Ah, the days when 3D cards cost *money*. I think my step brother paid 


Mind you, remember when a graphics card with better than 256 colours 
cost money? (There's an expansion card for the Amiga called Picasso, 
which gives you true 24-bit video, as opposed to the 256 colour graphics 


>> (Remember Glide?)
>
> It's where I learned 3D graphics programming :-)

Heh. I never learned 3D programming. Well, I did read the OpenGL book 
almost from cover to cover. But that's an older version; the current one 
costs money.

I've never looked at DirectX though. (Or should that be Direct3D?)

The only time I "learned 3D programming" was when I wrote cost in 
Borland Turbo Pascal to draw a spinning fireframe cube. And then added 
surface illumination, which dropped the framerate to a crawl. And then a 
rotating torus, which required me to implement the painter's algorithm 
for correct surface occlusion. (Back-face cull is sufficient for a cube, 
or any other convex solid I suppose...)

Oh, and that time I built a ray-tracer and thought I was the only person 
in human history to have ever achieved such a feat...

> The separate cards for
> 2D/3D was actually really useful, as it allowed me to have a TWO SCREEN
> setup!

Interesting...

>> Quake II is also the only game I've ever made a map for.
>
> I was a Duke Nukem guy rather than Quake II, I used to waste my summer
> holidays with my sister over serial link on that. When we got bored we
> made maps - mine were usually full of hidden tunnels and secret ambush
> points :-) The editor was very buggy though, and would periodically get
> completely corrupted and you'd end up with several walls going through
> the middle of all your rooms and extending 32km into the distance. That
> was a sure sign it was about to crash and you better reload the last
> backup (or the one before that...).

I didn't have any problems with crashes, just that I suck at level design!
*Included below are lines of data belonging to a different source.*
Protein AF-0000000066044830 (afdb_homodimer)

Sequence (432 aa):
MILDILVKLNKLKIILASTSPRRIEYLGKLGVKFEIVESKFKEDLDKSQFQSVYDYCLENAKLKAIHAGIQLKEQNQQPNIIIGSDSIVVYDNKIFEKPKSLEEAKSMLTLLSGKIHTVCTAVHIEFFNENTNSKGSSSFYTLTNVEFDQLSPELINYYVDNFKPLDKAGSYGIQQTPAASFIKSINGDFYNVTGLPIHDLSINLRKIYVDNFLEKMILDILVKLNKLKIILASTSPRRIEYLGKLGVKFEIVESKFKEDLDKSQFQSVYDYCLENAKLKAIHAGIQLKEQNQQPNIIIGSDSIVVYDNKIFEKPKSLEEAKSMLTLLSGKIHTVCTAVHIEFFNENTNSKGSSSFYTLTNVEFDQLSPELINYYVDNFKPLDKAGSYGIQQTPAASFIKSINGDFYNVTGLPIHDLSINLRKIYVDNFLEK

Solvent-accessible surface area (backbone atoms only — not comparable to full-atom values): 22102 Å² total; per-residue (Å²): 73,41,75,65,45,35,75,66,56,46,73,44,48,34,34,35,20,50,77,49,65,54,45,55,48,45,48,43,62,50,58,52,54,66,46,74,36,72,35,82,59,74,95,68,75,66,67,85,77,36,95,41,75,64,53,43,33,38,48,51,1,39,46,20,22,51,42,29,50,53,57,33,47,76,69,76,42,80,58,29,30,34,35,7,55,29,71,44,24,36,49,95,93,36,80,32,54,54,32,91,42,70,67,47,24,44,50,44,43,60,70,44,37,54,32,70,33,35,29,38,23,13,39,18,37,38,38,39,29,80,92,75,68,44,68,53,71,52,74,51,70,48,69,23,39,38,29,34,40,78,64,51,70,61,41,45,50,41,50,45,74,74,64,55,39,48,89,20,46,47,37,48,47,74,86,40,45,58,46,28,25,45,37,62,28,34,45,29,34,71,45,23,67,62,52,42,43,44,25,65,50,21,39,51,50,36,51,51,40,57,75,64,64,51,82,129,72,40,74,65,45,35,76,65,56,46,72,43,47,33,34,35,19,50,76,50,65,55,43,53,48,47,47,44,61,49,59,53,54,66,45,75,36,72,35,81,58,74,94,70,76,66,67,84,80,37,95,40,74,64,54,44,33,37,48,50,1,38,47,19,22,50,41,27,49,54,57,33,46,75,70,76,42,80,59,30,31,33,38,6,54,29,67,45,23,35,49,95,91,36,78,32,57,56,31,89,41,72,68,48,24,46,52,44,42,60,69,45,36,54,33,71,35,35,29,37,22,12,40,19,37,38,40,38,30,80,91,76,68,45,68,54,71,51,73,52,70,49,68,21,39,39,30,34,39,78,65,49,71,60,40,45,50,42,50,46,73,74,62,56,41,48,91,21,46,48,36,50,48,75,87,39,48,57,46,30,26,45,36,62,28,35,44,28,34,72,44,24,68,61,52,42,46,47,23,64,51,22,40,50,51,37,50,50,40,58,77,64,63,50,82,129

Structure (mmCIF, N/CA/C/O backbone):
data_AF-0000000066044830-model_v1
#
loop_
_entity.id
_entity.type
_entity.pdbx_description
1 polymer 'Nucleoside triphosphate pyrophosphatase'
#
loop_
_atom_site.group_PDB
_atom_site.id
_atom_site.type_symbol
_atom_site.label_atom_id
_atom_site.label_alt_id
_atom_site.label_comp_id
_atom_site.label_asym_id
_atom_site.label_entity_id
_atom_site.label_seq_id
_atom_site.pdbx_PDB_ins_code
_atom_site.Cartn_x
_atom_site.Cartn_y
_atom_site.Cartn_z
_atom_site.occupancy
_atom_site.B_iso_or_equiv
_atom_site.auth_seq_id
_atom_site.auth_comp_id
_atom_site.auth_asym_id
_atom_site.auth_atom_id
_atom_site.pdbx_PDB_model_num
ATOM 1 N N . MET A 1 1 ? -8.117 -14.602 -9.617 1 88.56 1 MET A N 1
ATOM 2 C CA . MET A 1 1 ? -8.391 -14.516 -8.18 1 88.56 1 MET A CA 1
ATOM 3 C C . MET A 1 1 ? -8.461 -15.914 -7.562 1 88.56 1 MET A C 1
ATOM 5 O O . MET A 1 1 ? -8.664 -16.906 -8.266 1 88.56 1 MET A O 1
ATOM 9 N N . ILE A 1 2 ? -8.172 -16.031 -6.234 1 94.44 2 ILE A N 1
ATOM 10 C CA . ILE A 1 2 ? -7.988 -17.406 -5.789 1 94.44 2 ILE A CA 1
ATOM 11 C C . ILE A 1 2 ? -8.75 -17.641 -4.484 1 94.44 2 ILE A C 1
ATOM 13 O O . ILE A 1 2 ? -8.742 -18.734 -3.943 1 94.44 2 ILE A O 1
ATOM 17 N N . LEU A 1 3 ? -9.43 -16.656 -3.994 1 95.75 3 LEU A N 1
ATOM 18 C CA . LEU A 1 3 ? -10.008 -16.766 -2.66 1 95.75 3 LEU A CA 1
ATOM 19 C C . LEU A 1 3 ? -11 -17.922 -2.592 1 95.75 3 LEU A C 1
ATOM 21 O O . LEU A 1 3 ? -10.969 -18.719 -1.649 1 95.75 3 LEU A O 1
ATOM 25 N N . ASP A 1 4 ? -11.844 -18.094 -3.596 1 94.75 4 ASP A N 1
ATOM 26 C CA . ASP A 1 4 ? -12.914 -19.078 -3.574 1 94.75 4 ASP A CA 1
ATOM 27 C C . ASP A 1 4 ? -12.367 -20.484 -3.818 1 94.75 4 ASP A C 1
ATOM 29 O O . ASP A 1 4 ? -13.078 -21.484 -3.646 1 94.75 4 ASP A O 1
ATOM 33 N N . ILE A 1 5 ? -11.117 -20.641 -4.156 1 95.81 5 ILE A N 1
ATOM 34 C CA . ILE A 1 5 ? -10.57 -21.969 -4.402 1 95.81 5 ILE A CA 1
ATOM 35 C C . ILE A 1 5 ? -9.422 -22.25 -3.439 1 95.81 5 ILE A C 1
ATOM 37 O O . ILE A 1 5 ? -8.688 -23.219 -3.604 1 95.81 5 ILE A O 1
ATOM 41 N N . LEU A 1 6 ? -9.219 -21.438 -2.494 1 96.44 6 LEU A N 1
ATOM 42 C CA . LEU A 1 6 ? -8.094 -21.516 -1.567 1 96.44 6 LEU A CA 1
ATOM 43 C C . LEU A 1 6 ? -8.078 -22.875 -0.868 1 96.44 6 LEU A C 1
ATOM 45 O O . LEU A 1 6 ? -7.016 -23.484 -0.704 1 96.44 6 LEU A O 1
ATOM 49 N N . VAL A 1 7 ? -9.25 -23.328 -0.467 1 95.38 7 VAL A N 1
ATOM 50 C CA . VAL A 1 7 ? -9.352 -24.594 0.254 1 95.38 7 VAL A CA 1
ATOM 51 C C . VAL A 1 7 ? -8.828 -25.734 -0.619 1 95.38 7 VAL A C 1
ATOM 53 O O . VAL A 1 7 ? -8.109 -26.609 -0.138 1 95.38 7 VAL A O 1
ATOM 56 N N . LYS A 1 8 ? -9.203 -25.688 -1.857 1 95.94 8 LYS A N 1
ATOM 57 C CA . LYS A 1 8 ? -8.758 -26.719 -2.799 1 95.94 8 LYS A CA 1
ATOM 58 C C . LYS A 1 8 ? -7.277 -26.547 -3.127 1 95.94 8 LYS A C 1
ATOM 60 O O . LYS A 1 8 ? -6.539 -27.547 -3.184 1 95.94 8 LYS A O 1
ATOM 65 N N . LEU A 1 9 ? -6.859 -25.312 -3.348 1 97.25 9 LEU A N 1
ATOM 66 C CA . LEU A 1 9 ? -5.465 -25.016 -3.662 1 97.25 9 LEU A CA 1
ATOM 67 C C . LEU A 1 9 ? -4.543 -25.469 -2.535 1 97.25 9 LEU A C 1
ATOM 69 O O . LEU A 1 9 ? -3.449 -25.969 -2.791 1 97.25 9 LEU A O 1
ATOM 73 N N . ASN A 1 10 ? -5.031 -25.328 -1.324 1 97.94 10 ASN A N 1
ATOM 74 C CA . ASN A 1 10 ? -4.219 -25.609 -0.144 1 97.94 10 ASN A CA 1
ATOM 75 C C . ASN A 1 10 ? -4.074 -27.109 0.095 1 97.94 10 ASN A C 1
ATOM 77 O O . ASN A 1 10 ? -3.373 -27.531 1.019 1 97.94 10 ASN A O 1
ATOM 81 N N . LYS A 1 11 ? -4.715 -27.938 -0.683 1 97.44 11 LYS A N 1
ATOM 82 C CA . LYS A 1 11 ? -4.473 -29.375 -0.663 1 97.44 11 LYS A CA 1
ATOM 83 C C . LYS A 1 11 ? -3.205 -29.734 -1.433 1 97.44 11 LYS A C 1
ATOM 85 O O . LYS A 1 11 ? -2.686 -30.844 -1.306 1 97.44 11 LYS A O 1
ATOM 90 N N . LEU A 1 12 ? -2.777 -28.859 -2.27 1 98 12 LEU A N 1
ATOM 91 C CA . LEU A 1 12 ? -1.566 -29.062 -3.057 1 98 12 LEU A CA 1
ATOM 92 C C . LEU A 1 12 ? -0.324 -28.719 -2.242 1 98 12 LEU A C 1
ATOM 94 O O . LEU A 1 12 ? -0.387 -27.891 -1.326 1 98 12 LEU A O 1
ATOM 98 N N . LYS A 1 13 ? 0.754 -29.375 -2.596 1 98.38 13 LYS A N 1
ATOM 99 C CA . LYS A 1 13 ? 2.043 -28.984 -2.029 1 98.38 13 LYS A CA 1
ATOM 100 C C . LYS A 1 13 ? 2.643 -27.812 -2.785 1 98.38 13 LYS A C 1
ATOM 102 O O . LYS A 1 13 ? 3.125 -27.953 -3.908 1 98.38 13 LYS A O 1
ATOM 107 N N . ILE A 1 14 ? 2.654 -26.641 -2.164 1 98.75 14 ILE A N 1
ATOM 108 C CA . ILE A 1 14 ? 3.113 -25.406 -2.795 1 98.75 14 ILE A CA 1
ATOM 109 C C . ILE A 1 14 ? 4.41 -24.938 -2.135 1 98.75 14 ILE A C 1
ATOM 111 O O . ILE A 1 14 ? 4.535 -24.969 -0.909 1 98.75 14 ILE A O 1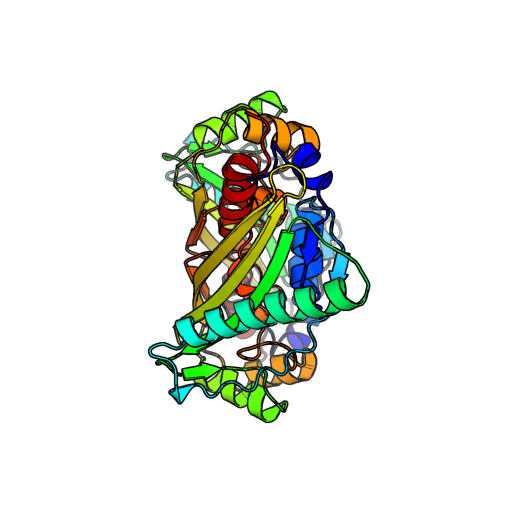
ATOM 115 N N . ILE A 1 15 ? 5.367 -24.562 -2.963 1 98.81 15 ILE A N 1
ATOM 116 C CA . ILE A 1 15 ? 6.668 -24.078 -2.508 1 98.81 15 ILE A CA 1
ATOM 117 C C . ILE A 1 15 ? 6.859 -22.625 -2.934 1 98.81 15 ILE A C 1
ATOM 119 O O . ILE A 1 15 ? 6.602 -22.266 -4.086 1 98.81 15 ILE A O 1
ATOM 123 N N . LEU A 1 16 ? 7.199 -21.812 -2.045 1 98.75 16 LEU A N 1
ATOM 124 C CA . LEU A 1 16 ? 7.703 -20.484 -2.352 1 98.75 16 LEU A CA 1
ATOM 125 C C . LEU A 1 16 ? 9.227 -20.469 -2.365 1 98.75 16 LEU A C 1
ATOM 127 O O . LEU A 1 16 ? 9.859 -20.625 -1.321 1 98.75 16 LEU A O 1
ATOM 131 N N . ALA A 1 17 ? 9.812 -20.297 -3.525 1 98.19 17 ALA A N 1
ATOM 132 C CA . ALA A 1 17 ? 11.266 -20.266 -3.688 1 98.19 17 ALA A CA 1
ATOM 133 C C . ALA A 1 17 ? 11.82 -18.875 -3.385 1 98.19 17 ALA A C 1
ATOM 135 O O . ALA A 1 17 ? 12.484 -18.266 -4.227 1 98.19 17 ALA A O 1
ATOM 136 N N . SER A 1 18 ? 11.594 -18.359 -2.205 1 96.12 18 SER A N 1
ATOM 137 C CA . SER A 1 18 ? 12.016 -17.031 -1.757 1 96.12 18 SER A CA 1
ATOM 138 C C . SER A 1 18 ? 12.133 -16.984 -0.237 1 96.12 18 SER A C 1
ATOM 140 O O . SER A 1 18 ? 11.336 -17.594 0.476 1 96.12 18 SER A O 1
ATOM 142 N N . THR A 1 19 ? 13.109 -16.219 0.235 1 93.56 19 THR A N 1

I do recall though that my dad ordered a computer from a local computer 
company, and when I tried to play Quake II, the graphics were slightly 
messed up. In certain areas of the map, it looked like a paintball fight 
went wrong; weird splotches of highly-saturated random colours all over 
the walls, like they're glowing. When me dad took it back to the shop, 
they told him they "accidentally fitted the graphics card back to 
front". Which is so obviously nonsense, you have to wonder... But 
anyway, when the PC came back, the graphics worked fine.

One of my graphics cards developed an interesting fault where after a 
while, it would start rendering polygons that extent to infinity along 
one of the coordinate axies. Makes it very hard to play CS:S when you 
can't actually see where you're going!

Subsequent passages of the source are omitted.